July 18, 2018 Topic: Technology Blog Brand: The Buzz Tags: AppleTechnologyCloudCloud ComputingInternetChina

Report: Apple Moves User Data To China, Despite Privacy Concerns

A bad move? 

Apple recently gave control of certain user data to a Chinese state-owned telecommunications operator, after moving the information earlier in the year, according to multiple reports.

Based off of a social media post published Tuesday by China Telecom, the company has taken charge of Apple’s iCloud system for Chines users, TechCrunch reports. Before, users in that country had their cloud data stored in American-based servers, meaning that law enforcement requests had to go through the U.S. legal process. Now, Chinese authorities can go through their own courts, and will make demands to a company that is owned by the government, and thus likely has a submissive relationship.

Apple has said in the past that it has to operate in complete compliance with China’s rules — even if that means cooperating with a country that has been voted the worst abuser of internet freedom for three years in a row, taking the dishonor over countries like Iran, Cuba, Syria, Pakistan, Saudi Arabia, and Russia.

As apparent by the data storage move, Apple thinks it’s all worth it to serve the massive market. Google, for example, tried to commercially penetrate the country, but later quit after deciding that acquiescing to the country’s strict stipulations wasn’t worth it. It is, however, trying again.

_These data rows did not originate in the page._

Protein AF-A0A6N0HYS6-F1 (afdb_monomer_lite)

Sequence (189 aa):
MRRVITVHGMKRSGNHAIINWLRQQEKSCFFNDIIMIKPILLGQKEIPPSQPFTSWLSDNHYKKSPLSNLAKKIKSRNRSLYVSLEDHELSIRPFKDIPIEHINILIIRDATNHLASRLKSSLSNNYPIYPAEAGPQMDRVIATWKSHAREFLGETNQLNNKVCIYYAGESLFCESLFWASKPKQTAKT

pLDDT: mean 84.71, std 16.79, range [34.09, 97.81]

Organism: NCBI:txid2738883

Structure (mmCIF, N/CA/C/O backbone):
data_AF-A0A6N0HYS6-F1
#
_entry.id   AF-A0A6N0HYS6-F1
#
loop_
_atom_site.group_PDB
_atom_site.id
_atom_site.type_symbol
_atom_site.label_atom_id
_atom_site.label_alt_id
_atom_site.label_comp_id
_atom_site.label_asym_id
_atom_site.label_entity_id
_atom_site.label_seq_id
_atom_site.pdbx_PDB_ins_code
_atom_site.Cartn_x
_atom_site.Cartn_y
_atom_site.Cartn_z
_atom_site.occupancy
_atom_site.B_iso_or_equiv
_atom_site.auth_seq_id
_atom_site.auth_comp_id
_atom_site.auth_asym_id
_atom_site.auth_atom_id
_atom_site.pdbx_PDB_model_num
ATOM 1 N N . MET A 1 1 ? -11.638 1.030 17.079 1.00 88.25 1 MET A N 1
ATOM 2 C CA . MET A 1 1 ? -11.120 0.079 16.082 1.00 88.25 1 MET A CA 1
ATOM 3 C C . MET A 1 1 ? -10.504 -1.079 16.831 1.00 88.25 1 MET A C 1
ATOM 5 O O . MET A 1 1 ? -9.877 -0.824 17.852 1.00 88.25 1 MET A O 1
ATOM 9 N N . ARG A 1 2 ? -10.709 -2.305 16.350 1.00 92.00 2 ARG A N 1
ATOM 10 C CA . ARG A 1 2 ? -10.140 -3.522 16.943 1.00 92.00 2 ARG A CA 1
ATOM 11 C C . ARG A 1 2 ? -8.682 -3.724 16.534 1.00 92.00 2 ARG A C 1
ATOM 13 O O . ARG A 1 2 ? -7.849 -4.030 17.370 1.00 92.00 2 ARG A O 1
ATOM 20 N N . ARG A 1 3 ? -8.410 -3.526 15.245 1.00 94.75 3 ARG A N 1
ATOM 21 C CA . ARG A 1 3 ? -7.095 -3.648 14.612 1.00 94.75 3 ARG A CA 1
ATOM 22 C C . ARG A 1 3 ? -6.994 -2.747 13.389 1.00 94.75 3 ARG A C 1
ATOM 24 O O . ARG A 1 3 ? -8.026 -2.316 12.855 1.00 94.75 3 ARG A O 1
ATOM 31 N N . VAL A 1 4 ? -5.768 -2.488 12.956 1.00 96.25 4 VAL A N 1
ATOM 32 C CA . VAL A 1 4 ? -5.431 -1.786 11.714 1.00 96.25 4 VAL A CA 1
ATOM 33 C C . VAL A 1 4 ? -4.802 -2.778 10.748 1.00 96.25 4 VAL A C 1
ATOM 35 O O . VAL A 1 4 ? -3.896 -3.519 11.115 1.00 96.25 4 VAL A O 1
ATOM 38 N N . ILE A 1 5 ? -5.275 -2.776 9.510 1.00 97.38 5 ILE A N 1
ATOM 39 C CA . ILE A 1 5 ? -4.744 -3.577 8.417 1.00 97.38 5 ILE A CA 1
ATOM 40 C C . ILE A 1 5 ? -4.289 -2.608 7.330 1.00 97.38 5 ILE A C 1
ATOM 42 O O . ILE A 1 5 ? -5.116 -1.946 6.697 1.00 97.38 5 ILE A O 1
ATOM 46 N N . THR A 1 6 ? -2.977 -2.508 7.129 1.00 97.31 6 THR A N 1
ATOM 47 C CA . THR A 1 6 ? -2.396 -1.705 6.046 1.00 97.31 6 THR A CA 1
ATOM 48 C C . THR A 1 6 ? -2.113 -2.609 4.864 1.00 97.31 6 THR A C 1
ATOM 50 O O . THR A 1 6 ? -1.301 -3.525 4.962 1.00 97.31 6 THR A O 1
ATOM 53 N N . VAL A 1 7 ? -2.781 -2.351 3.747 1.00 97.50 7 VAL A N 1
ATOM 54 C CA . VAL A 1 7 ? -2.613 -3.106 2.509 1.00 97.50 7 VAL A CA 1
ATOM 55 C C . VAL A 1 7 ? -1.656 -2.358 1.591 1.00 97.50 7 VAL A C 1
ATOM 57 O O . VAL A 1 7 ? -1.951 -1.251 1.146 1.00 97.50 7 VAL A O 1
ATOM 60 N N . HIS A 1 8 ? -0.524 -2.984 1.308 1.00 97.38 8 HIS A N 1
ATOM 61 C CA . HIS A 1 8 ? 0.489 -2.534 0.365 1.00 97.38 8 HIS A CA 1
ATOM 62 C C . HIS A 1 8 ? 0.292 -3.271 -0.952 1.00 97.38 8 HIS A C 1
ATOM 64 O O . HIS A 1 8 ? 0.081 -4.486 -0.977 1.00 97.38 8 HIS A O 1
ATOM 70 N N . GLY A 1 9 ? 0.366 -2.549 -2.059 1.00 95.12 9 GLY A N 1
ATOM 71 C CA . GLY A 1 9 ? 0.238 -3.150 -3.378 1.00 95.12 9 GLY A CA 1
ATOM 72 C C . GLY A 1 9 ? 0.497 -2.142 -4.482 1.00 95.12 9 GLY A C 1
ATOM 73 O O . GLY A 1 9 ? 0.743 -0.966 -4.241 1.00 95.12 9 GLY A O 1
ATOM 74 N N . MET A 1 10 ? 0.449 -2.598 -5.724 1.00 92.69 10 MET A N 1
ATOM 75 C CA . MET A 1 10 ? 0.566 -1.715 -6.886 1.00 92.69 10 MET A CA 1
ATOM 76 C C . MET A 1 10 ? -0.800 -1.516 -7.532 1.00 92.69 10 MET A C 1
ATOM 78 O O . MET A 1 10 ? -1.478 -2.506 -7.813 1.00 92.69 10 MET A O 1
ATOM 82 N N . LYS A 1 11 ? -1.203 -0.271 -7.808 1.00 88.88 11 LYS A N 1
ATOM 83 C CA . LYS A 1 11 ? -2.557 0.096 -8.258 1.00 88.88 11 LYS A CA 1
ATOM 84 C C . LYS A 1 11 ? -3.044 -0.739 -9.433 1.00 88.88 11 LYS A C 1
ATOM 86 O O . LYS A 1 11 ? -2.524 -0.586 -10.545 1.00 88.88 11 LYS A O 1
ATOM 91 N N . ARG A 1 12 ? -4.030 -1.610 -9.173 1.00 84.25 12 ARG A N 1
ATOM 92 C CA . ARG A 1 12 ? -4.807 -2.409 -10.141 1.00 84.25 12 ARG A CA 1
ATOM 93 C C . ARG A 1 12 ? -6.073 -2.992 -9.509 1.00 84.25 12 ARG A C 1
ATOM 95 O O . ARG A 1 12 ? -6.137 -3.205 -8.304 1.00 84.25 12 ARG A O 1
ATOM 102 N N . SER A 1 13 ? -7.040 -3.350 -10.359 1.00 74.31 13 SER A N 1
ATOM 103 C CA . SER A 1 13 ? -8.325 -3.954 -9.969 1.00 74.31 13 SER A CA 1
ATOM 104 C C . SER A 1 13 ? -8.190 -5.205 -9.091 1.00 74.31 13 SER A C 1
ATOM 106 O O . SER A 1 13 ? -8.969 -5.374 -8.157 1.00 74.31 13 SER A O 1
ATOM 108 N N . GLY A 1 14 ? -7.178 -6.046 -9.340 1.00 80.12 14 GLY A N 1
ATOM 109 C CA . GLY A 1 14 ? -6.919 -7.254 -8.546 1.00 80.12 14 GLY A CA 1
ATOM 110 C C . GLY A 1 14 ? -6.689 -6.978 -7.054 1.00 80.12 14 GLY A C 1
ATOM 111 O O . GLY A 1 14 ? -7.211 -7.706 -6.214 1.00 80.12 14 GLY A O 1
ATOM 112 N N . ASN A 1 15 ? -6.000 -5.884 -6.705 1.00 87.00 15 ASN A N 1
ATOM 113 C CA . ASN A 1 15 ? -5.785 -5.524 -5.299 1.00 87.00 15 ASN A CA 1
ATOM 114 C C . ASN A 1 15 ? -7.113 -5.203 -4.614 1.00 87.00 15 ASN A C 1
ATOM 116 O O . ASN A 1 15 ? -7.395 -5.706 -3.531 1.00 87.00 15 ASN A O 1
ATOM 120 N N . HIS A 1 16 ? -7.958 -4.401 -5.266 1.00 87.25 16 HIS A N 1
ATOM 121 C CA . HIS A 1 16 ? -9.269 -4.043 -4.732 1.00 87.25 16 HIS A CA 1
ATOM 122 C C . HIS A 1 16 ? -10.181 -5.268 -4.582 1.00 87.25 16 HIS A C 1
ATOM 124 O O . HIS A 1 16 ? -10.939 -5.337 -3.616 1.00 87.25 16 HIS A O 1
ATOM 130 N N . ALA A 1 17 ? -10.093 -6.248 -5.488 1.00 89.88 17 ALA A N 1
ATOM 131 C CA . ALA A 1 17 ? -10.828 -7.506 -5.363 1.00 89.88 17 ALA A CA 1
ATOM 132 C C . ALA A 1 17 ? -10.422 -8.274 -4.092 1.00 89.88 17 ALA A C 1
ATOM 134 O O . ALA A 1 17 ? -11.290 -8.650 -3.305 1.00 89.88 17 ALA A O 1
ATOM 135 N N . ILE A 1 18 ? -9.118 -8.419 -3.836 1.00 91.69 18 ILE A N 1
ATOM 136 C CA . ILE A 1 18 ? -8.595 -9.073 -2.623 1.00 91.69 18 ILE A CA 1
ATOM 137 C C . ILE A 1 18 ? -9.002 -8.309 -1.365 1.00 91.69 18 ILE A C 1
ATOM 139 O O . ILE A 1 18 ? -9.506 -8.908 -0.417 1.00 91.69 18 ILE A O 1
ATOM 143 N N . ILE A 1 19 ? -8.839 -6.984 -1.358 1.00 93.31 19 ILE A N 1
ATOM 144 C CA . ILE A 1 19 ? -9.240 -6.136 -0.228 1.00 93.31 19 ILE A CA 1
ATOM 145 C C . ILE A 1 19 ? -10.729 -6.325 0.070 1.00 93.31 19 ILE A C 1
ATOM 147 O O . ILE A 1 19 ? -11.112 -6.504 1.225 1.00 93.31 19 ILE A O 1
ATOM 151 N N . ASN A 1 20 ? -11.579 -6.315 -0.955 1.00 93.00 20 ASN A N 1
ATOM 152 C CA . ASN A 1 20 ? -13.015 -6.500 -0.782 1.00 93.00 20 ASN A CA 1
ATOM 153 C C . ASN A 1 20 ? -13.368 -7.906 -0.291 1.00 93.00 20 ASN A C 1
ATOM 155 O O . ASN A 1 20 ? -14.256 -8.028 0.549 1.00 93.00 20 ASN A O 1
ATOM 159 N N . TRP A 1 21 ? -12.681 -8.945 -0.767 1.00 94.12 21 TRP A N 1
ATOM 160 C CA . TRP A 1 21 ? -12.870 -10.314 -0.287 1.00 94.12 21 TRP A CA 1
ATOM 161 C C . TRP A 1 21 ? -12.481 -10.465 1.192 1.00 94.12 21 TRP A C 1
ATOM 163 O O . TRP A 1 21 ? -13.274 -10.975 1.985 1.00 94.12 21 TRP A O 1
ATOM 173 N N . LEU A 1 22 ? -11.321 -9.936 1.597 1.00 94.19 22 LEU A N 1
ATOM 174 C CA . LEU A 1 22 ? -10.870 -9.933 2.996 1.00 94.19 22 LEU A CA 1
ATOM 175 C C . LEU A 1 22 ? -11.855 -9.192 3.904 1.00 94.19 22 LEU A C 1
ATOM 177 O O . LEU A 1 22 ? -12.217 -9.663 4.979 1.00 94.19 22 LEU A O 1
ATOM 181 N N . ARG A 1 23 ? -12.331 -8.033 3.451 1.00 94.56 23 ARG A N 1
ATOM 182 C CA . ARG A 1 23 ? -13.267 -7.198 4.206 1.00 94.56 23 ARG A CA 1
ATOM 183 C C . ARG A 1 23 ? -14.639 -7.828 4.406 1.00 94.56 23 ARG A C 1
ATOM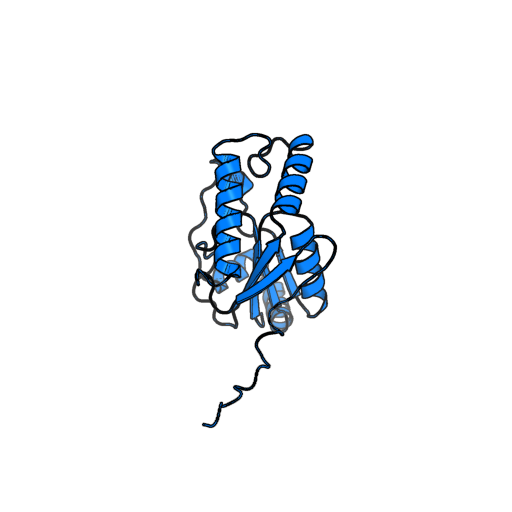 185 O O . ARG A 1 23 ? -15.336 -7.396 5.317 1.00 94.56 23 ARG A O 1
ATOM 192 N N . GLN A 1 24 ? -15.044 -8.789 3.577 1.00 94.19 24 GLN A N 1
ATOM 193 C CA . GLN A 1 24 ? -16.305 -9.517 3.755 1.00 94.19 24 GLN A CA 1
ATOM 194 C C . GLN A 1 24 ? -16.248 -10.508 4.924 1.00 94.19 24 GLN A C 1
ATOM 196 O O . GLN A 1 24 ? -17.294 -10.875 5.451 1.00 94.19 24 GLN A O 1
ATOM 201 N N . GLN A 1 25 ? -15.048 -10.880 5.381 1.00 93.31 25 GLN A N 1
ATOM 202 C CA . GLN A 1 25 ? -14.869 -11.836 6.476 1.00 93.31 25 GLN A CA 1
ATOM 203 C C . GLN A 1 25 ? -15.088 -11.209 7.863 1.00 93.31 25 GLN A C 1
ATOM 205 O O . GLN A 1 25 ? -15.227 -11.921 8.854 1.00 93.31 25 GLN A O 1
ATOM 210 N N . GLU A 1 26 ? -15.114 -9.875 7.974 1.00 93.06 26 GLU A N 1
ATOM 211 C CA . GLU A 1 26 ? -15.321 -9.194 9.253 1.00 93.06 26 GLU A CA 1
ATOM 212 C C . GLU A 1 26 ? -15.935 -7.794 9.112 1.00 93.06 26 GLU A C 1
ATOM 214 O O . GLU A 1 26 ? -15.854 -7.127 8.081 1.00 93.06 26 GLU A O 1
ATOM 219 N N . LYS A 1 27 ? -16.521 -7.280 10.201 1.00 93.19 27 LYS A N 1
ATOM 220 C CA . LYS A 1 27 ? -17.010 -5.895 10.238 1.00 93.19 27 LYS A CA 1
ATOM 221 C C . LYS A 1 27 ? -15.827 -4.938 10.079 1.00 93.19 27 LYS A C 1
ATOM 223 O O . LYS A 1 27 ? -15.007 -4.798 10.983 1.00 93.19 27 LYS A O 1
ATOM 228 N N . SER A 1 28 ? -15.777 -4.222 8.959 1.00 93.75 28 SER A N 1
ATOM 229 C CA . SER A 1 28 ? -14.618 -3.402 8.596 1.00 93.75 28 SER A CA 1
ATOM 230 C C . SER A 1 28 ? -14.989 -2.001 8.105 1.00 93.75 28 SER A C 1
ATOM 232 O O . SER A 1 28 ? -16.088 -1.780 7.591 1.00 93.75 28 SER A O 1
ATOM 234 N N . CYS A 1 29 ? -14.079 -1.043 8.277 1.00 92.50 29 CYS A N 1
ATOM 235 C CA . CYS A 1 29 ? -14.037 0.235 7.556 1.00 92.50 29 CYS A CA 1
ATOM 236 C C . CYS A 1 29 ? -12.873 0.189 6.561 1.00 92.50 29 CYS A C 1
ATOM 238 O O . CYS A 1 29 ? -11.882 -0.477 6.842 1.00 92.50 29 CYS A O 1
ATOM 240 N N . PHE A 1 30 ? -12.965 0.899 5.436 1.00 93.56 30 PHE A N 1
ATOM 241 C CA . PHE A 1 30 ? -11.883 0.953 4.454 1.00 93.56 30 PHE A CA 1
ATOM 242 C C . PHE A 1 30 ? -11.649 2.370 3.956 1.00 93.56 30 PHE A C 1
ATOM 244 O O . PHE A 1 30 ? -12.604 3.053 3.588 1.00 93.56 30 PHE A O 1
ATOM 251 N N . PHE A 1 31 ? -10.382 2.768 3.933 1.00 94.31 31 PHE A N 1
ATOM 252 C CA . PHE A 1 31 ? -9.917 4.007 3.330 1.00 94.31 31 PHE A CA 1
ATOM 253 C C . PHE A 1 31 ? -8.955 3.668 2.201 1.00 94.31 31 PHE A C 1
ATOM 255 O O . PHE A 1 31 ? -7.893 3.086 2.427 1.00 94.31 31 PHE A O 1
ATOM 262 N N . ASN A 1 32 ? -9.368 4.007 0.986 1.00 93.19 32 ASN A N 1
ATOM 263 C CA . ASN A 1 32 ? -8.588 3.718 -0.200 1.00 93.19 32 ASN A CA 1
ATOM 264 C C . ASN A 1 32 ? -7.504 4.774 -0.423 1.00 93.19 32 ASN A C 1
ATOM 266 O O . ASN A 1 32 ? -7.823 5.961 -0.402 1.00 93.19 32 ASN A O 1
ATOM 270 N N . ASP A 1 33 ? -6.285 4.325 -0.718 1.00 92.44 33 ASP A N 1
ATOM 271 C CA . ASP A 1 33 ? -5.163 5.136 -1.199 1.00 92.44 33 ASP A CA 1
ATOM 272 C C . ASP A 1 33 ? -4.947 6.375 -0.320 1.00 92.44 33 ASP A C 1
ATOM 274 O O . ASP A 1 33 ? -5.058 7.521 -0.761 1.00 92.44 33 ASP A O 1
ATOM 278 N N . ILE A 1 34 ? -4.703 6.127 0.974 1.00 94.56 34 ILE A N 1
ATOM 279 C CA . ILE A 1 34 ? -4.663 7.179 2.006 1.00 94.56 34 ILE A CA 1
ATOM 280 C C . ILE A 1 34 ? -3.546 8.205 1.775 1.00 94.56 34 ILE A C 1
ATOM 282 O O . ILE A 1 34 ? -3.571 9.285 2.363 1.00 94.56 34 ILE A O 1
ATOM 286 N N . ILE A 1 35 ? -2.595 7.880 0.897 1.00 95.00 35 ILE A N 1
ATOM 287 C CA . ILE A 1 35 ? -1.628 8.802 0.314 1.00 95.00 35 ILE A CA 1
ATOM 288 C C . ILE A 1 35 ? -1.764 8.676 -1.203 1.00 95.00 35 ILE A C 1
ATOM 290 O O . ILE A 1 35 ? -1.284 7.720 -1.793 1.00 95.00 35 ILE A O 1
ATOM 294 N N . MET A 1 36 ? -2.406 9.635 -1.863 1.00 93.06 36 MET A N 1
ATOM 295 C CA . MET A 1 36 ? -2.623 9.541 -3.309 1.00 93.06 36 MET A CA 1
ATOM 296 C C . MET A 1 36 ? -1.314 9.731 -4.083 1.00 93.06 36 MET A C 1
ATOM 298 O O . MET A 1 36 ? -0.761 10.829 -4.101 1.00 93.06 36 MET A O 1
ATOM 302 N N . ILE A 1 37 ? -0.868 8.704 -4.810 1.00 92.44 37 ILE A N 1
ATOM 303 C CA . ILE A 1 37 ? 0.387 8.758 -5.580 1.00 92.44 37 ILE A CA 1
ATOM 304 C C . ILE A 1 37 ? 0.327 9.733 -6.776 1.00 92.44 37 ILE A C 1
ATOM 306 O O . ILE A 1 37 ? 1.313 10.384 -7.100 1.00 92.44 37 ILE A O 1
ATOM 310 N N . LYS A 1 38 ? -0.841 9.900 -7.422 1.00 91.75 38 LYS A N 1
ATOM 311 C CA . LYS A 1 38 ? -1.002 10.755 -8.622 1.00 91.75 38 LYS A CA 1
ATOM 312 C C . LYS A 1 38 ? -0.494 12.193 -8.423 1.00 91.75 38 LYS A C 1
ATOM 314 O O . LYS A 1 38 ? 0.354 12.609 -9.206 1.00 91.75 38 LYS A O 1
ATOM 319 N N . PRO A 1 39 ? -1.001 12.970 -7.446 1.00 93.56 39 PRO A N 1
ATOM 320 C CA . PRO A 1 39 ? -0.539 14.340 -7.244 1.00 93.56 39 PRO A CA 1
ATOM 321 C C . PRO A 1 39 ? 0.941 14.413 -6.850 1.00 93.56 39 PRO A C 1
ATOM 323 O O . PRO A 1 39 ? 1.590 15.394 -7.191 1.00 93.56 39 PRO A O 1
ATOM 326 N N . ILE A 1 40 ? 1.486 13.378 -6.202 1.00 94.31 40 ILE A N 1
ATOM 327 C CA . ILE A 1 40 ? 2.914 13.314 -5.864 1.00 94.31 40 ILE A CA 1
ATOM 328 C C . ILE A 1 40 ? 3.763 13.199 -7.128 1.00 94.31 40 ILE A C 1
ATOM 330 O O . ILE A 1 40 ? 4.687 13.977 -7.337 1.00 94.31 40 ILE A O 1
ATOM 334 N N . LEU A 1 41 ? 3.390 12.295 -8.033 1.00 92.38 41 LEU A N 1
ATOM 335 C CA . LEU A 1 41 ? 4.093 12.114 -9.306 1.00 92.38 41 LEU A CA 1
ATOM 336 C C . LEU A 1 41 ? 3.993 13.323 -10.242 1.00 92.38 41 LEU A C 1
ATOM 338 O O . LEU A 1 41 ? 4.829 13.476 -11.125 1.00 92.38 41 LEU A O 1
ATOM 342 N N . LEU A 1 42 ? 2.967 14.156 -10.069 1.00 92.31 42 LEU A N 1
ATOM 343 C CA . LEU A 1 42 ? 2.793 15.405 -10.811 1.00 92.31 42 LEU A CA 1
ATOM 344 C C . LEU A 1 42 ? 3.504 16.597 -10.147 1.00 92.31 42 LEU A C 1
ATOM 346 O O . LEU A 1 42 ? 3.347 17.717 -10.623 1.00 92.31 42 LEU A O 1
ATOM 350 N N . GLY A 1 43 ? 4.218 16.390 -9.033 1.00 93.25 43 GLY A N 1
ATOM 351 C CA . GLY A 1 43 ? 4.857 17.467 -8.269 1.00 93.25 43 GLY A CA 1
ATOM 352 C C . GLY A 1 43 ? 3.871 18.418 -7.581 1.00 93.25 43 GLY A C 1
ATOM 353 O O . GLY A 1 43 ? 4.250 19.498 -7.148 1.00 93.25 43 GLY A O 1
ATOM 354 N N . GLN A 1 44 ? 2.592 18.043 -7.484 1.00 94.12 44 GLN A N 1
ATOM 355 C CA . GLN A 1 44 ? 1.533 18.872 -6.893 1.00 94.12 44 GLN A CA 1
ATOM 356 C C . GLN A 1 44 ? 1.447 18.715 -5.374 1.00 94.12 44 GLN A C 1
ATOM 358 O O . GLN A 1 44 ? 0.846 19.548 -4.696 1.00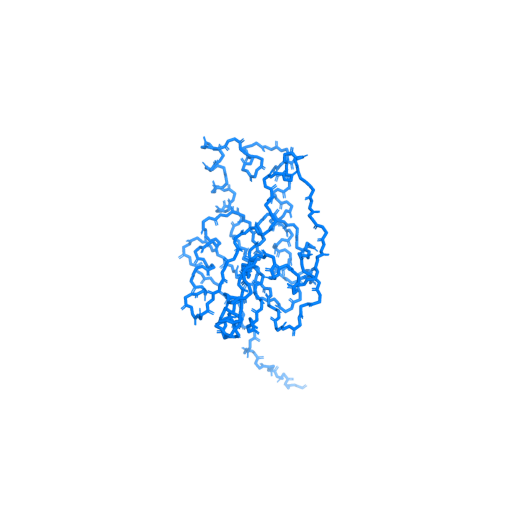 94.12 44 GLN A O 1
ATOM 363 N N . LYS A 1 45 ? 1.957 17.600 -4.846 1.00 94.88 45 LYS A N 1
ATOM 364 C CA . LYS A 1 45 ? 1.976 17.285 -3.419 1.00 94.88 45 LYS A CA 1
ATOM 365 C C . LYS A 1 45 ? 3.258 16.554 -3.071 1.00 94.88 45 LYS A C 1
ATOM 367 O O . LYS A 1 45 ? 3.778 15.793 -3.876 1.00 94.88 45 LYS A O 1
ATOM 372 N N . GLU A 1 46 ? 3.699 16.716 -1.839 1.00 95.31 46 GLU A N 1
ATOM 373 C CA . GLU A 1 46 ? 4.722 15.859 -1.256 1.00 95.31 46 GLU A CA 1
ATOM 374 C C . GLU A 1 46 ? 4.072 14.685 -0.518 1.00 95.31 46 GLU A C 1
ATOM 376 O O . GLU A 1 46 ? 2.866 14.685 -0.231 1.00 95.31 46 GLU A O 1
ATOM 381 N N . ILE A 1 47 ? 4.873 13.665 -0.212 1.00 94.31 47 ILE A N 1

Also like Google, Apple and its leaders, specifically CEO Tim Cook, advocate for progressive ideals, while also personally taking offense to a number of newly-imposed measures over the last two years that they see as misguided, even “evil.” How progressive China, particularly when it comes to the freedoms of its citizens, is highly dubious, to say the least.

Apple did not respond to The Daily Caller News Foundation’s request for comment in time of publication.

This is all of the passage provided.